» **WHAT IS BEING ASKED**
From the listing below, copy only the lines running from the line that contains "ATOM 55 C C" to the line that contains "ATOM 63 C C", both included.

» **RECORD EXTRACTS**

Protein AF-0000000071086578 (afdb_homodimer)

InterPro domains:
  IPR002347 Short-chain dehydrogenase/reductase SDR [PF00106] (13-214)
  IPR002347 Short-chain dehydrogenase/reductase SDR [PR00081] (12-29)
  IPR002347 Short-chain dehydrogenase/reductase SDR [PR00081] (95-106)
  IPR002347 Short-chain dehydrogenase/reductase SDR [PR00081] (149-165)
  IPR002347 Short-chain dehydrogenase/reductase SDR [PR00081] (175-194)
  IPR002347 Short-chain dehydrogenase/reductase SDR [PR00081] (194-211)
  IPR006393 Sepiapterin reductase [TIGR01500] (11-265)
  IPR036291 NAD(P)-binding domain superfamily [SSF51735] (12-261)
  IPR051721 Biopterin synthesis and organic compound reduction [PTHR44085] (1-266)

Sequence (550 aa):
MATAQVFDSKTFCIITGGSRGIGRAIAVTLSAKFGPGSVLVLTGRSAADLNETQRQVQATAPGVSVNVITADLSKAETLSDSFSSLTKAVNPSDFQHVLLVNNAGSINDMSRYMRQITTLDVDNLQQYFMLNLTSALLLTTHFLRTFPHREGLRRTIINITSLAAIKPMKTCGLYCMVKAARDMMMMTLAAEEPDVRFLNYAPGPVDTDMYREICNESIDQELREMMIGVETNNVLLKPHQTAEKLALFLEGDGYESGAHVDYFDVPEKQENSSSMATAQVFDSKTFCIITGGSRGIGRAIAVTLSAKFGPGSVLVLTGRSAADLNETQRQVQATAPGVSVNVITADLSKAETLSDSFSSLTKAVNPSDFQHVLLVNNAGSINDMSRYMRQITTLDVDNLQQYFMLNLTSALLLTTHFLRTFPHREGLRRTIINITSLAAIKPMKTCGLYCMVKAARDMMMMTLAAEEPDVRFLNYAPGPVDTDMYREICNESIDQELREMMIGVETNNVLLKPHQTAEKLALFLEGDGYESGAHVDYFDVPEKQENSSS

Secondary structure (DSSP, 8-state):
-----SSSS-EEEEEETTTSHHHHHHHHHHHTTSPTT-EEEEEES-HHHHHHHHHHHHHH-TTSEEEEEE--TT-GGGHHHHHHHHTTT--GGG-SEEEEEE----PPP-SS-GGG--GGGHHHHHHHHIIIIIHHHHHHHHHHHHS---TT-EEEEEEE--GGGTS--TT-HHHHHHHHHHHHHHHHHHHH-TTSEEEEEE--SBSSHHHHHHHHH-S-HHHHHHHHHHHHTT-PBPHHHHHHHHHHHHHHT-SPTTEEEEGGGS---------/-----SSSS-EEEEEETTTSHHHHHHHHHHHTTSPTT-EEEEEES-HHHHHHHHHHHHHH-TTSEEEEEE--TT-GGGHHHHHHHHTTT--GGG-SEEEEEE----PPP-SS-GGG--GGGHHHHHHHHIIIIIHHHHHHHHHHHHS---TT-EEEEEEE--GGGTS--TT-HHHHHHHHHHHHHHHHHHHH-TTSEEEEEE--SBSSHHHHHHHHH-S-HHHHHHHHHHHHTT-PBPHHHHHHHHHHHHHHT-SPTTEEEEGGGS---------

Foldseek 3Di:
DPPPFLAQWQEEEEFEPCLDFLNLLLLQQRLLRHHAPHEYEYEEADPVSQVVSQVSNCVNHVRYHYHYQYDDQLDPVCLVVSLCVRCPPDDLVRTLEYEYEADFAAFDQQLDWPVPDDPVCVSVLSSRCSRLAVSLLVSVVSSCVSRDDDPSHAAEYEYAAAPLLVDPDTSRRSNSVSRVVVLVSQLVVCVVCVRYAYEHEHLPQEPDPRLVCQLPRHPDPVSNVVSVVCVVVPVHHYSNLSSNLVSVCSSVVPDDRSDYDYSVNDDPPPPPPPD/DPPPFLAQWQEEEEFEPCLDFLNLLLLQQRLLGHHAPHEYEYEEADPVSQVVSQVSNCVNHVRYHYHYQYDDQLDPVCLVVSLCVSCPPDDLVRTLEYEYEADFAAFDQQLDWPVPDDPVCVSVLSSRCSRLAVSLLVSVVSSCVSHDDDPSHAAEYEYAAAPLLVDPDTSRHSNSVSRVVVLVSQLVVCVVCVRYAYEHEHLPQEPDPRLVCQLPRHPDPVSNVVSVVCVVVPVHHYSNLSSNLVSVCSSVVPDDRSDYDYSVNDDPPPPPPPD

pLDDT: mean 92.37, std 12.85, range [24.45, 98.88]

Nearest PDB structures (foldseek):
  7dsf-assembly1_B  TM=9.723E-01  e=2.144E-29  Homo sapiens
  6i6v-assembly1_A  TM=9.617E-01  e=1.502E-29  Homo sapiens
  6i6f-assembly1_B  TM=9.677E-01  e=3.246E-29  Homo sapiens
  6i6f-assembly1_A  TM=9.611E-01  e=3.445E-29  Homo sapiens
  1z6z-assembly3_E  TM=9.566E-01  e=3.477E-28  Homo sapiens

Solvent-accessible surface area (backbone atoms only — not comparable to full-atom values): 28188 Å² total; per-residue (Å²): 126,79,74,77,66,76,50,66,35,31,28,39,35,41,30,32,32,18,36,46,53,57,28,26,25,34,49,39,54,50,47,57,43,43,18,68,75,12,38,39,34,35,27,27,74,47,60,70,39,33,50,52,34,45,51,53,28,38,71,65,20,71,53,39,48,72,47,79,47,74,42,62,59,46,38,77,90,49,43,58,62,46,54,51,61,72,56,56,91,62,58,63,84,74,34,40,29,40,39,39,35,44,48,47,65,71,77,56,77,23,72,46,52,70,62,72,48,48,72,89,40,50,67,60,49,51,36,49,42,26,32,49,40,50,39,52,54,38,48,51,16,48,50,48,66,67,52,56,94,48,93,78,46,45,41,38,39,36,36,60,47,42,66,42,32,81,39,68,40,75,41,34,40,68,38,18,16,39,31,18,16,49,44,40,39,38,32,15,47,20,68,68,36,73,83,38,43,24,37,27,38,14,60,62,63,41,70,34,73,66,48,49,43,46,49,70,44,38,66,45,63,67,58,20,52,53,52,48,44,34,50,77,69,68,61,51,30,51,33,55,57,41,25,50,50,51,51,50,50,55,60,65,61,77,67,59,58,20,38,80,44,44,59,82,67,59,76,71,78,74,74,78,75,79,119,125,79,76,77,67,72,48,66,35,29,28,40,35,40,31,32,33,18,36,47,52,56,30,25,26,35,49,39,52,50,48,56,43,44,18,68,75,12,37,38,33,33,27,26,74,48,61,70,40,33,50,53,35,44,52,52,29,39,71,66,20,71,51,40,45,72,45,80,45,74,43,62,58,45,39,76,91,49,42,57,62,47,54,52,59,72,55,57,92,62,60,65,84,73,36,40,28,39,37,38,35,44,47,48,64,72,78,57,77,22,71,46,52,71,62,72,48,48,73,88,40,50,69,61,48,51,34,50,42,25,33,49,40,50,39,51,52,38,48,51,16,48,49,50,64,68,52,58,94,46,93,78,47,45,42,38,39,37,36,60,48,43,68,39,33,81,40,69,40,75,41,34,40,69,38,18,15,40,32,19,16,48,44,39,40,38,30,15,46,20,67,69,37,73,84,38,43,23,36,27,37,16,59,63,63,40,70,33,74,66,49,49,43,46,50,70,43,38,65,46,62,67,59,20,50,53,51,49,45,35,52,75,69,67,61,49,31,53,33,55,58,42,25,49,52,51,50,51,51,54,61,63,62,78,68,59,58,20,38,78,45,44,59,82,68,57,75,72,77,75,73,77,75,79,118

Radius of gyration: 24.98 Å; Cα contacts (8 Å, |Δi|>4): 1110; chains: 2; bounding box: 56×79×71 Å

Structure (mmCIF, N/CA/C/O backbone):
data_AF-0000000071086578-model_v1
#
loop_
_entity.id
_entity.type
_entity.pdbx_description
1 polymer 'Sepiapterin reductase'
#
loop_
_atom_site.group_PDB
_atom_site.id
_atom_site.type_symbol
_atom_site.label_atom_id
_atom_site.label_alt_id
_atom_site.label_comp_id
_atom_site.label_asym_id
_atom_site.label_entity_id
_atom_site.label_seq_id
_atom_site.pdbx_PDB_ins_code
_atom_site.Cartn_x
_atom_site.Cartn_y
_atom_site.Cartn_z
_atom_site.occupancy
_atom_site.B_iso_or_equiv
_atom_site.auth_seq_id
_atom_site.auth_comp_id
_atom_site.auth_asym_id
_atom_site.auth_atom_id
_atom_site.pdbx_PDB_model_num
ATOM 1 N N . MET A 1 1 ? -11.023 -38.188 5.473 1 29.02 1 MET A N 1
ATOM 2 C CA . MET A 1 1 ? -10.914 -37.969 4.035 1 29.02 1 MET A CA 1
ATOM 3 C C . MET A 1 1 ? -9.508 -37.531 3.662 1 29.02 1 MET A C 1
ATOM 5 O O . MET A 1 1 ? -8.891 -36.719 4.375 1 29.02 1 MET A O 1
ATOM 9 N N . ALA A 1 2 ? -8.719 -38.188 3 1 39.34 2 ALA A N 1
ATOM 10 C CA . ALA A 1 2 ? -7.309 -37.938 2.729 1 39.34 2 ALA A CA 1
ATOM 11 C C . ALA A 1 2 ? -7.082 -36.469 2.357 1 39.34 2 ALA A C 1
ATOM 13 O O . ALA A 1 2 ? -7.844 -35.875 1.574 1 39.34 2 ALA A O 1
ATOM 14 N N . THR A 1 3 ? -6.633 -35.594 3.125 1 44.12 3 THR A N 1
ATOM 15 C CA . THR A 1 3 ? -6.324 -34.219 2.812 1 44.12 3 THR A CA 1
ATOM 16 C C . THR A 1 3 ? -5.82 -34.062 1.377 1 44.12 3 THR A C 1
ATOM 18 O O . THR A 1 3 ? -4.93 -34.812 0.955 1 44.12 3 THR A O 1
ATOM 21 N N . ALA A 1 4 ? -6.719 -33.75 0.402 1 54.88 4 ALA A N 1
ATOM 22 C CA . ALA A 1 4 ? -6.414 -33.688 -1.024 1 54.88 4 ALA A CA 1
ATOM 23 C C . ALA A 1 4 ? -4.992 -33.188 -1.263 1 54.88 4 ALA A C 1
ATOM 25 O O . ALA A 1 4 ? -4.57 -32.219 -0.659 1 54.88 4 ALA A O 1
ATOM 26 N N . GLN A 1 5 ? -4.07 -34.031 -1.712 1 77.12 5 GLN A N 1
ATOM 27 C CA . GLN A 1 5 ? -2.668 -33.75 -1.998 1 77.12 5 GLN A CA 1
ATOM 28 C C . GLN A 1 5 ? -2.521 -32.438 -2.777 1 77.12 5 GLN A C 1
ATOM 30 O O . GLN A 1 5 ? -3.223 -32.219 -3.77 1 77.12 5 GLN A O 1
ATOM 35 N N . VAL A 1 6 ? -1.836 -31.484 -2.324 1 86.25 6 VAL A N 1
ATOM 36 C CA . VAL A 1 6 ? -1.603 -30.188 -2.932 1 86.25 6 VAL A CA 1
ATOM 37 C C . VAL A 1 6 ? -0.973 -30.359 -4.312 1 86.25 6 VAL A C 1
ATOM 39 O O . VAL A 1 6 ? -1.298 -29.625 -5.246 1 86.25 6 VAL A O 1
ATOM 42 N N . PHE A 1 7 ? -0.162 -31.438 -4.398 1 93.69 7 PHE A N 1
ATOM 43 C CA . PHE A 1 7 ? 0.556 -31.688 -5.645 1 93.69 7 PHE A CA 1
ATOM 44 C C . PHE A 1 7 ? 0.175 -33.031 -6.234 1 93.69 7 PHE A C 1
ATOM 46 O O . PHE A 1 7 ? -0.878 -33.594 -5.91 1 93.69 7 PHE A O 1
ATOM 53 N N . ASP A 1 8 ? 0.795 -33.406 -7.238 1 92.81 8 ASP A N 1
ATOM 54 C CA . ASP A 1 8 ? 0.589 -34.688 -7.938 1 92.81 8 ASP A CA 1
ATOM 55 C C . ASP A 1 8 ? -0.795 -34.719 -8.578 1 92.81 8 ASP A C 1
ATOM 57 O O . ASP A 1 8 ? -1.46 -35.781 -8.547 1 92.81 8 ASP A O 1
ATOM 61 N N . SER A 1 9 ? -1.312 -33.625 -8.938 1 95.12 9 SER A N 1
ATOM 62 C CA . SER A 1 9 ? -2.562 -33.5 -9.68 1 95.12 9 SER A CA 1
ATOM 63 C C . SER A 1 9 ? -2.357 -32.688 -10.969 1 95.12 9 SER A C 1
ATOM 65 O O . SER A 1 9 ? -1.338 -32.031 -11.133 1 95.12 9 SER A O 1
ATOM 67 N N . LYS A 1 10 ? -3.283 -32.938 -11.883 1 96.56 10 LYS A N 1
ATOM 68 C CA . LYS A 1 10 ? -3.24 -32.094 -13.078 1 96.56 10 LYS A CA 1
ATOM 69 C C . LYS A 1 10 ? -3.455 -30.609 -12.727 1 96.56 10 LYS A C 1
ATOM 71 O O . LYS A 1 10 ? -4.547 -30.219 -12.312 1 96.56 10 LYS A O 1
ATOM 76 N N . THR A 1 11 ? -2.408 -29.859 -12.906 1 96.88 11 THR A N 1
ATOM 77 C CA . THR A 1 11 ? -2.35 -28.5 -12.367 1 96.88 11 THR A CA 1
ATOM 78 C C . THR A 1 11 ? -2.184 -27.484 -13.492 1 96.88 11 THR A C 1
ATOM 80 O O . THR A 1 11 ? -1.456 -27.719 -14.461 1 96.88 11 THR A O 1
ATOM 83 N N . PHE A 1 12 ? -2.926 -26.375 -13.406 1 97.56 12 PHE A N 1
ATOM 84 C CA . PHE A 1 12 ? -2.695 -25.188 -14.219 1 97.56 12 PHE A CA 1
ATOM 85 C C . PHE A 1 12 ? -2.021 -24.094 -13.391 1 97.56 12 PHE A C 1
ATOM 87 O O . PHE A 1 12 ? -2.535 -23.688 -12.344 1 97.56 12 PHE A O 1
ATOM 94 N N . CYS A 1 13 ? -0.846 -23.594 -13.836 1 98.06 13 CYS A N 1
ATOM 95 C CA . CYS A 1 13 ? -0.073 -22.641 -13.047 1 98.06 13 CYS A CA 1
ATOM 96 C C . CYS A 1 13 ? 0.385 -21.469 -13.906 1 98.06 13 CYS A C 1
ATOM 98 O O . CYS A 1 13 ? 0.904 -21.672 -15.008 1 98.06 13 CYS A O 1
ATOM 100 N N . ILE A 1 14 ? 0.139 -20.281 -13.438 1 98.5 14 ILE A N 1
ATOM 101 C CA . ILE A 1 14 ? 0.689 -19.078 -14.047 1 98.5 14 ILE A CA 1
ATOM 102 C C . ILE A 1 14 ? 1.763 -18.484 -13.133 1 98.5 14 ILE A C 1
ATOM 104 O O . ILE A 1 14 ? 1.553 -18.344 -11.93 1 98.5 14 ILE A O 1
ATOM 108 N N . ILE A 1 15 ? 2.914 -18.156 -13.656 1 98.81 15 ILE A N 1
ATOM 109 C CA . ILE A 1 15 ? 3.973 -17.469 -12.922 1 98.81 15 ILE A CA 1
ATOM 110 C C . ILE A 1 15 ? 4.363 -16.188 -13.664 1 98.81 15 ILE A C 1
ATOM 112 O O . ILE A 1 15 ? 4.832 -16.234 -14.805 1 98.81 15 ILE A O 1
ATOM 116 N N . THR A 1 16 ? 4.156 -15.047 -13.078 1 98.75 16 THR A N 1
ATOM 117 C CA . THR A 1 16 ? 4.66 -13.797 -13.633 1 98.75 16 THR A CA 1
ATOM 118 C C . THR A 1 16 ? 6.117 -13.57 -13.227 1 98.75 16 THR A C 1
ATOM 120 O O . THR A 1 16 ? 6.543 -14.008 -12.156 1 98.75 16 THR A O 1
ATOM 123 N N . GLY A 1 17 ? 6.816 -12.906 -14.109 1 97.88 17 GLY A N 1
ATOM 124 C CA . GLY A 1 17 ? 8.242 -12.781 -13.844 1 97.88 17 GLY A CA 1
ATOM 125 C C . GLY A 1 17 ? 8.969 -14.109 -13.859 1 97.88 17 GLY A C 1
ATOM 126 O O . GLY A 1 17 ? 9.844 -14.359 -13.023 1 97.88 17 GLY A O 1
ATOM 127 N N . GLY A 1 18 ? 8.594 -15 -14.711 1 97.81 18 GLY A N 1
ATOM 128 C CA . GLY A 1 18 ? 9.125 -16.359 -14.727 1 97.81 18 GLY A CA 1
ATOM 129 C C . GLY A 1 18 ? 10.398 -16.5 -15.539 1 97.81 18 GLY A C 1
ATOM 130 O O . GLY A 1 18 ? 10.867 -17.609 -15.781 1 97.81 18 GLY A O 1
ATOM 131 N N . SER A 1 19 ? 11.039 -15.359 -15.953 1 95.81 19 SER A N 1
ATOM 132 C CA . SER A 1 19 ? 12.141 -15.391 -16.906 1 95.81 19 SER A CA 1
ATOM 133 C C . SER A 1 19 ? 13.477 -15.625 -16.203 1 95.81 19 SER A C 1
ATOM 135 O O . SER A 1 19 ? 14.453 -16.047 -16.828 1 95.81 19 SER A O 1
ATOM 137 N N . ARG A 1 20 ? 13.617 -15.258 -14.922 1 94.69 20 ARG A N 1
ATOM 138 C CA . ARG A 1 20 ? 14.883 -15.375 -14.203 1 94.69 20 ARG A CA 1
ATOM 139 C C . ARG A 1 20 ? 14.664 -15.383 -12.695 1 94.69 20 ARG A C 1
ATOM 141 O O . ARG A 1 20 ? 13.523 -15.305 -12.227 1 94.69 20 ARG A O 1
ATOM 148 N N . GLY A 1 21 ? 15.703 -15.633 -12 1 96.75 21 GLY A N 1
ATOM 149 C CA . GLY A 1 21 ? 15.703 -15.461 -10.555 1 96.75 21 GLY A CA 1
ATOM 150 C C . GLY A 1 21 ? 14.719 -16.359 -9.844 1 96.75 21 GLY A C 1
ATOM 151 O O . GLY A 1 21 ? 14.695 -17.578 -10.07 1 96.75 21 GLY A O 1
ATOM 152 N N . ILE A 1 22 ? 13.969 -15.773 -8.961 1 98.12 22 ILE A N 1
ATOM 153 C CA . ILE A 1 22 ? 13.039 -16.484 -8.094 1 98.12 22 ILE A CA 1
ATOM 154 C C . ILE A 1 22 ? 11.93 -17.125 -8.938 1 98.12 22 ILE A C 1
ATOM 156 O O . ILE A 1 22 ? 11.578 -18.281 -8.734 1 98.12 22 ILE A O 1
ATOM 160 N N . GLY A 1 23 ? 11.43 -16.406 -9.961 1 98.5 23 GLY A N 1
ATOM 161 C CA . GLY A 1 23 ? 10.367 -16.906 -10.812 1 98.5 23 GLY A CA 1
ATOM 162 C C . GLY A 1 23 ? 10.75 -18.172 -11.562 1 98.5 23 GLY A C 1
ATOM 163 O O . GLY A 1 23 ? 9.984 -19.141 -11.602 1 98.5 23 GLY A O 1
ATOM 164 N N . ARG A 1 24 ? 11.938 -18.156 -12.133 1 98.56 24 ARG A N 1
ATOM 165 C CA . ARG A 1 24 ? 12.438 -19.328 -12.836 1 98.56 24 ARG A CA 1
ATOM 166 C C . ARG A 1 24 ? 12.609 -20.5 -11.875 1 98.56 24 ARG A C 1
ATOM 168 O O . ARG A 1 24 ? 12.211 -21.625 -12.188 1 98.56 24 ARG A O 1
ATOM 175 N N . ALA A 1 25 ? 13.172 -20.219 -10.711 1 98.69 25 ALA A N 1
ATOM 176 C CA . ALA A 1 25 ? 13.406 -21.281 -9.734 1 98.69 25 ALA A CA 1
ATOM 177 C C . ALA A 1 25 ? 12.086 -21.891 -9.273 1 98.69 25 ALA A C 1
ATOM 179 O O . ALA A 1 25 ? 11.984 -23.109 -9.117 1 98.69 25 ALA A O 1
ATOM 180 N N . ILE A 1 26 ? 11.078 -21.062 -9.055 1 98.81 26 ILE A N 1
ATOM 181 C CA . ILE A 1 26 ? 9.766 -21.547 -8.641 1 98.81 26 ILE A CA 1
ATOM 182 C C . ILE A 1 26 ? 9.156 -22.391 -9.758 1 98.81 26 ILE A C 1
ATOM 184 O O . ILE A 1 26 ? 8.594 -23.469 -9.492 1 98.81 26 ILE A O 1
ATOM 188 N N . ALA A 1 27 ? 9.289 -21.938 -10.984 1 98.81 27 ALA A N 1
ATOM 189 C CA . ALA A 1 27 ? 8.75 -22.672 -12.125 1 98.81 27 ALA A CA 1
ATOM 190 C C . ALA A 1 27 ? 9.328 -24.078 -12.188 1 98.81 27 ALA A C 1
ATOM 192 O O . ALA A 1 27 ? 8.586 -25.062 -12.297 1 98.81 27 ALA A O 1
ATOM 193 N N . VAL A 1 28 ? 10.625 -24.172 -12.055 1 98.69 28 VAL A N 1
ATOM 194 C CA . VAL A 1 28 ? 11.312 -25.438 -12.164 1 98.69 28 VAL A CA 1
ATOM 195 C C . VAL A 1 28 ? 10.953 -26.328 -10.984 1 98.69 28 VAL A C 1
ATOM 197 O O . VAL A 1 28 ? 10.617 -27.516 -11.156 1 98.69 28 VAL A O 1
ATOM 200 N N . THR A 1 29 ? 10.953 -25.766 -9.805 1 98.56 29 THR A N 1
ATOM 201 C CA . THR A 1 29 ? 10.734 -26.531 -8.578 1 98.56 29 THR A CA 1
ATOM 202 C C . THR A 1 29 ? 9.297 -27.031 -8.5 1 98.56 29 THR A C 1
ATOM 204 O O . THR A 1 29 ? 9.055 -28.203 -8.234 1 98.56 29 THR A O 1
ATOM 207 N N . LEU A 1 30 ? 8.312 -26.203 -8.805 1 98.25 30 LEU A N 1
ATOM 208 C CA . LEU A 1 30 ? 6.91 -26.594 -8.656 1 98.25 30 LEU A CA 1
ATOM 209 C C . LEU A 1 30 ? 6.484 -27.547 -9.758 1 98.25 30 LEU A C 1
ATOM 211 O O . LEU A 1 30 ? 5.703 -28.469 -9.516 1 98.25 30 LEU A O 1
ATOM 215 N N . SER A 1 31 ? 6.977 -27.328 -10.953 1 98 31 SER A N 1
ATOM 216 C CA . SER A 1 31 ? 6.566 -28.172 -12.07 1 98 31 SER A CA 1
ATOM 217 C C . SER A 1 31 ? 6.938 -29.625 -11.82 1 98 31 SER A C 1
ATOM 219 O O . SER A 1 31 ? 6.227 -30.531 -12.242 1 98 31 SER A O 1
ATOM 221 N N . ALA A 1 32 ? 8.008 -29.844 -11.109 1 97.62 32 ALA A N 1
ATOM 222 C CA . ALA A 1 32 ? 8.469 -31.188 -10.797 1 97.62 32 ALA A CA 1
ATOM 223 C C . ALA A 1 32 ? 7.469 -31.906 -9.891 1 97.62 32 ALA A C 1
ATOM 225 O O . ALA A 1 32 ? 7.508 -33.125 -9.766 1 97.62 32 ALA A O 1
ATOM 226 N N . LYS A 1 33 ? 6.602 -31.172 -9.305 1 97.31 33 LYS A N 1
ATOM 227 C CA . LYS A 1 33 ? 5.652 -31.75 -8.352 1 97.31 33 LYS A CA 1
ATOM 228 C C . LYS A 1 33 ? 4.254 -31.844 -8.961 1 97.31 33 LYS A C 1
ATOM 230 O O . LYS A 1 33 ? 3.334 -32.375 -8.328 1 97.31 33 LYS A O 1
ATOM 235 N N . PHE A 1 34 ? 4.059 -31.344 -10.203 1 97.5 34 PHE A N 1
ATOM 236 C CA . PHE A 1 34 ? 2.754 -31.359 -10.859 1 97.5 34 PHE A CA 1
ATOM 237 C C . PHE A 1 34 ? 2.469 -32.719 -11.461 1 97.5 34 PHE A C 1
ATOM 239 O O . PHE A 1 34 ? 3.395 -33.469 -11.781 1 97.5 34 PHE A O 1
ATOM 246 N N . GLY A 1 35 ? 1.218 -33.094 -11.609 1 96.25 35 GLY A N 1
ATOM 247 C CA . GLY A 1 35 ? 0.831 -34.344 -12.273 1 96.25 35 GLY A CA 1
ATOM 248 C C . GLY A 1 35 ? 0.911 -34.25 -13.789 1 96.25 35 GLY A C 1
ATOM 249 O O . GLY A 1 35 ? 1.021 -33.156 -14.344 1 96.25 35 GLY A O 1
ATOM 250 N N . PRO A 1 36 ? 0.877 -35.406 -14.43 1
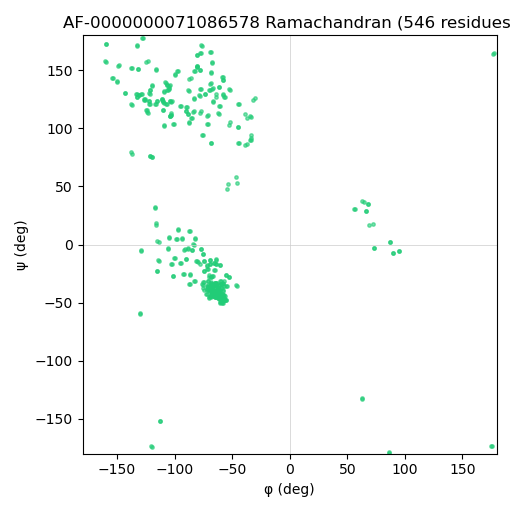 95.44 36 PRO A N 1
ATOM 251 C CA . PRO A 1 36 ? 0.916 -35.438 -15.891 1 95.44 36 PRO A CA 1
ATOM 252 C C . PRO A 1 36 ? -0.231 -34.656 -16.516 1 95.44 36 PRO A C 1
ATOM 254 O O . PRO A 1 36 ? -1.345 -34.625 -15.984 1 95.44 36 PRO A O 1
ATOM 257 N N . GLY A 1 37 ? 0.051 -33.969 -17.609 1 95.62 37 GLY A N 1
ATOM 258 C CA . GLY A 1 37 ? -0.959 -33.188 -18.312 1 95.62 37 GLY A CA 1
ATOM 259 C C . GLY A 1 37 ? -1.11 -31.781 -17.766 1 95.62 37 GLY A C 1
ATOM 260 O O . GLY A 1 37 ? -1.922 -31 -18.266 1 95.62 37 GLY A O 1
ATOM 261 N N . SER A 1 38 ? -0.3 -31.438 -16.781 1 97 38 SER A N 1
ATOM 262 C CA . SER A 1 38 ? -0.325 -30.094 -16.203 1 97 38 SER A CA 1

» **RESPONSE TO THIS TASK**
ATOM 55 C C . ASP A 1 8 ? -0.795 -34.719 -8.578 1 92.81 8 ASP A C 1
ATOM 57 O O . ASP A 1 8 ? -1.46 -35.781 -8.547 1 92.81 8 ASP A O 1
ATOM 61 N N . SER A 1 9 ? -1.312 -33.625 -8.938 1 95.12 9 SER A N 1
ATOM 62 C CA . SER A 1 9 ? -2.562 -33.5 -9.68 1 95.12 9 SER A CA 1
ATOM 63 C C . SER A 1 9 ? -2.357 -32.688 -10.969 1 95.12 9 SER A C 1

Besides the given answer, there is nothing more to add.